The present work reveals the electrocaloric, structural, thermal, and other physical properties of Ba1−xLixTi0.975V0.025O3±δ (0 < x ≤ 0.05) ceramics synthesized via the solid-state chemical reaction method. X-ray studies reveal the presence of BaTiO3 phase in all the samples, wherein the phase fraction of BaTiO3 decreases with increasing Li content. Besides this, the replacement of lighter weight Li-atoms in place of Ba-atoms increases porosity and consequently decreases the density of the samples. However, the molar volume increases while inter-ionic distance decreases due to the small size of Li-atoms as compared with Ba-atoms.
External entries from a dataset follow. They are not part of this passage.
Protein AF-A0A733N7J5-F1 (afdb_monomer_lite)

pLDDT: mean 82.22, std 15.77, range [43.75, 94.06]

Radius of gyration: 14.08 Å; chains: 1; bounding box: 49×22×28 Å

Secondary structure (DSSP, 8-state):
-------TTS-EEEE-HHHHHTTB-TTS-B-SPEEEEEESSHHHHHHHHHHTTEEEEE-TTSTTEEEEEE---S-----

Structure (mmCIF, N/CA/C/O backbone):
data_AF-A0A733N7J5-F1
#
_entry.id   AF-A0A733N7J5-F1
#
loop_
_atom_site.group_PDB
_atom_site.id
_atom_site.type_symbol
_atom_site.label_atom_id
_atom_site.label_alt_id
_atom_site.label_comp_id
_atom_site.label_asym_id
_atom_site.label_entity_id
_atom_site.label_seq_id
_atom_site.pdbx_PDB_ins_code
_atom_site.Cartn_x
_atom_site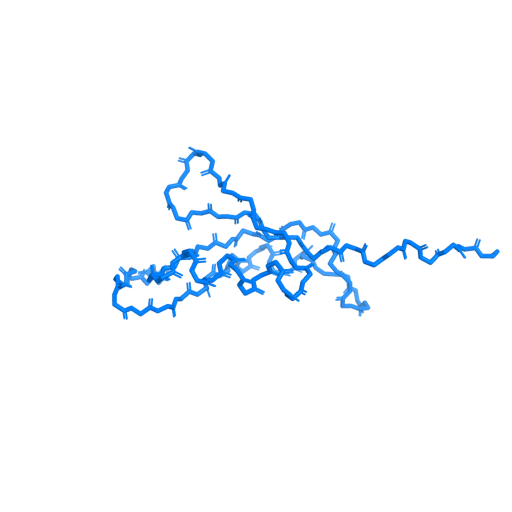.Cartn_y
_atom_site.Cartn_z
_atom_site.occupancy
_atom_site.B_iso_or_equiv
_atom_site.auth_seq_id
_atom_site.auth_comp_id
_atom_site.auth_asym_id
_atom_site.auth_atom_id
_atom_site.pdbx_PDB_model_num
ATOM 1 N N . ARG A 1 1 ? -16.526 0.524 -13.498 1.00 45.25 1 ARG A N 1
ATOM 2 C CA . ARG A 1 1 ? -16.422 1.321 -12.249 1.00 45.25 1 ARG A CA 1
ATOM 3 C C . ARG A 1 1 ? -16.946 0.467 -11.096 1.00 45.25 1 ARG A C 1
ATOM 5 O O . ARG A 1 1 ? -18.148 0.444 -10.895 1.00 45.25 1 ARG A O 1
ATOM 12 N N . ASN A 1 2 ? -16.070 -0.228 -10.370 1.00 46.72 2 ASN A N 1
ATOM 13 C CA . ASN A 1 2 ? -16.425 -0.945 -9.140 1.00 46.72 2 ASN A CA 1
ATOM 14 C C . ASN A 1 2 ? -15.742 -0.222 -7.978 1.00 46.72 2 ASN A C 1
ATOM 16 O O . ASN A 1 2 ? -14.613 -0.541 -7.622 1.00 46.72 2 ASN A O 1
ATOM 20 N N . ALA A 1 3 ? -16.373 0.831 -7.458 1.00 51.78 3 ALA A N 1
ATOM 21 C CA . ALA A 1 3 ? -15.890 1.465 -6.239 1.00 51.78 3 ALA A CA 1
ATOM 22 C C . ALA A 1 3 ? -16.392 0.621 -5.062 1.00 51.78 3 ALA A C 1
ATOM 24 O O . ALA A 1 3 ? -17.579 0.646 -4.747 1.00 51.78 3 ALA A O 1
ATOM 25 N N . VAL A 1 4 ? -15.502 -0.173 -4.465 1.00 56.97 4 VAL A N 1
ATOM 26 C CA . VAL A 1 4 ? -15.816 -0.955 -3.265 1.00 56.97 4 VAL A CA 1
ATOM 27 C C . VAL A 1 4 ? -16.173 0.018 -2.140 1.00 56.97 4 VAL A C 1
ATOM 29 O O . VAL A 1 4 ? -15.393 0.918 -1.816 1.00 56.97 4 VAL A O 1
ATOM 32 N N . ALA A 1 5 ? -17.369 -0.138 -1.570 1.00 56.72 5 ALA A N 1
ATOM 33 C CA . ALA A 1 5 ? -17.766 0.586 -0.372 1.00 56.72 5 ALA A CA 1
ATOM 34 C C . ALA A 1 5 ? -16.870 0.129 0.787 1.00 56.72 5 ALA A C 1
ATOM 36 O O . ALA A 1 5 ? -16.801 -1.055 1.113 1.00 56.72 5 ALA A O 1
ATOM 37 N N . LEU A 1 6 ? -16.140 1.074 1.372 1.00 60.22 6 LEU A N 1
ATOM 38 C CA . LEU A 1 6 ? -15.174 0.795 2.424 1.00 60.22 6 LEU A CA 1
ATOM 39 C C . LEU A 1 6 ? -15.909 0.439 3.721 1.00 60.22 6 LEU A C 1
ATOM 41 O O . LEU A 1 6 ? -16.517 1.303 4.348 1.00 60.22 6 LEU A O 1
ATOM 45 N N . SER A 1 7 ? -15.861 -0.831 4.125 1.00 61.47 7 SER A N 1
ATOM 46 C CA . SER A 1 7 ? -16.374 -1.260 5.429 1.00 61.47 7 SER A CA 1
ATOM 47 C C . SER A 1 7 ? -15.399 -0.861 6.535 1.00 61.47 7 SER A C 1
ATOM 49 O O . SER A 1 7 ? -14.222 -1.219 6.493 1.00 61.47 7 SER A O 1
ATOM 51 N N . ALA A 1 8 ? -15.892 -0.159 7.557 1.00 60.59 8 ALA A N 1
ATOM 52 C CA . ALA A 1 8 ? -15.109 0.188 8.745 1.00 60.59 8 ALA A CA 1
ATOM 53 C C . ALA A 1 8 ? -14.728 -1.040 9.598 1.00 60.59 8 ALA A C 1
ATOM 55 O O . ALA A 1 8 ? -13.813 -0.957 10.411 1.00 60.59 8 ALA A O 1
ATOM 56 N N . GLY A 1 9 ? -15.405 -2.181 9.410 1.00 65.88 9 GLY A N 1
ATOM 57 C CA . GLY A 1 9 ? -15.149 -3.414 10.161 1.00 65.88 9 GLY A CA 1
ATOM 58 C C . GLY A 1 9 ? -14.089 -4.333 9.548 1.00 65.88 9 GLY A C 1
ATOM 59 O O . GLY A 1 9 ? -13.728 -5.326 10.172 1.00 65.88 9 GLY A O 1
ATOM 60 N N . VAL A 1 10 ? -13.596 -4.035 8.339 1.00 76.00 10 VAL A N 1
ATOM 61 C CA . VAL A 1 10 ? -12.655 -4.902 7.612 1.00 76.00 10 VAL A CA 1
ATOM 62 C C . VAL A 1 10 ? -11.412 -4.114 7.215 1.00 76.00 10 VAL A C 1
ATOM 64 O O . VAL A 1 10 ? -11.492 -3.063 6.571 1.00 76.00 10 VAL A O 1
ATOM 67 N N . ASN A 1 11 ? -10.247 -4.649 7.581 1.00 82.69 11 ASN A N 1
ATOM 68 C CA . ASN A 1 11 ? -8.965 -4.111 7.141 1.00 82.69 11 ASN A CA 1
ATOM 69 C C . ASN A 1 11 ? -8.816 -4.344 5.636 1.00 82.69 11 ASN A C 1
ATOM 71 O O . ASN A 1 11 ? -8.871 -5.485 5.179 1.00 82.69 11 ASN A O 1
ATOM 75 N N . GLY A 1 12 ? -8.630 -3.270 4.874 1.00 87.12 12 GLY A N 1
ATOM 76 C CA . GLY A 1 12 ? -8.512 -3.322 3.421 1.00 87.12 12 GLY A CA 1
ATOM 77 C C . GLY A 1 12 ? -7.417 -2.393 2.921 1.00 87.12 12 GLY A C 1
ATOM 78 O O . GLY A 1 12 ? -7.266 -1.279 3.422 1.00 87.12 12 GLY A O 1
ATOM 79 N N . ILE A 1 13 ? -6.663 -2.867 1.930 1.00 90.44 13 ILE A N 1
ATOM 80 C CA . ILE A 1 13 ? -5.646 -2.102 1.206 1.00 90.44 13 ILE A CA 1
ATOM 81 C C . ILE A 1 13 ? -6.050 -2.140 -0.265 1.00 90.44 13 ILE A C 1
ATOM 83 O O . ILE A 1 13 ? -5.959 -3.180 -0.914 1.00 90.44 13 ILE A O 1
ATOM 87 N N . TYR A 1 14 ? -6.534 -1.017 -0.784 1.00 90.38 14 TYR A N 1
ATOM 88 C CA . TYR A 1 14 ? -6.955 -0.889 -2.177 1.00 90.38 14 TYR A CA 1
ATOM 89 C C . TYR A 1 14 ? -5.921 -0.071 -2.927 1.00 90.38 14 TYR A C 1
ATOM 91 O O . TYR A 1 14 ? -5.577 1.017 -2.481 1.00 90.38 14 TYR A O 1
ATOM 99 N N . LEU A 1 15 ? -5.443 -0.561 -4.064 1.00 91.81 15 LEU A N 1
ATOM 100 C CA . LEU A 1 15 ? -4.386 0.092 -4.830 1.00 91.81 15 LEU A CA 1
ATOM 101 C C . LEU A 1 15 ? -4.934 0.600 -6.161 1.00 91.81 15 LEU A C 1
ATOM 103 O O . LEU A 1 15 ? -5.782 -0.037 -6.788 1.00 91.81 15 LEU A O 1
ATOM 107 N N . SER A 1 16 ? -4.449 1.761 -6.595 1.00 91.31 16 SER A N 1
ATOM 108 C CA . SER A 1 16 ? -4.734 2.259 -7.938 1.00 91.31 16 SER A CA 1
ATOM 109 C C . SER A 1 16 ? -4.047 1.368 -8.968 1.00 91.31 16 SER A C 1
ATOM 111 O O . SER A 1 16 ? -2.819 1.316 -9.015 1.00 91.31 16 SER A O 1
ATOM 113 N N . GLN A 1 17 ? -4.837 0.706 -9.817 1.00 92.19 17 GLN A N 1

In this series, the sample with x = 0.05 exhibited a maximum change in entropy i.e., ΔS = 0.728 JK−1 kg−1 and the largest change in temperature i.e., ΔT = 0.422 K at 90 °C with the application of a 20 kV/cm electric field. Moreover, the x = 0.05 ceramic has the largest value of specific heat i.e., 626.59 JK−1 kg−1 as discovered during DSC investigations. In the present study, Li- and V- are attributing to good sintering and Li- in place of Ba- is enhancing electrocaloric properties in BaTiO3 ceramic.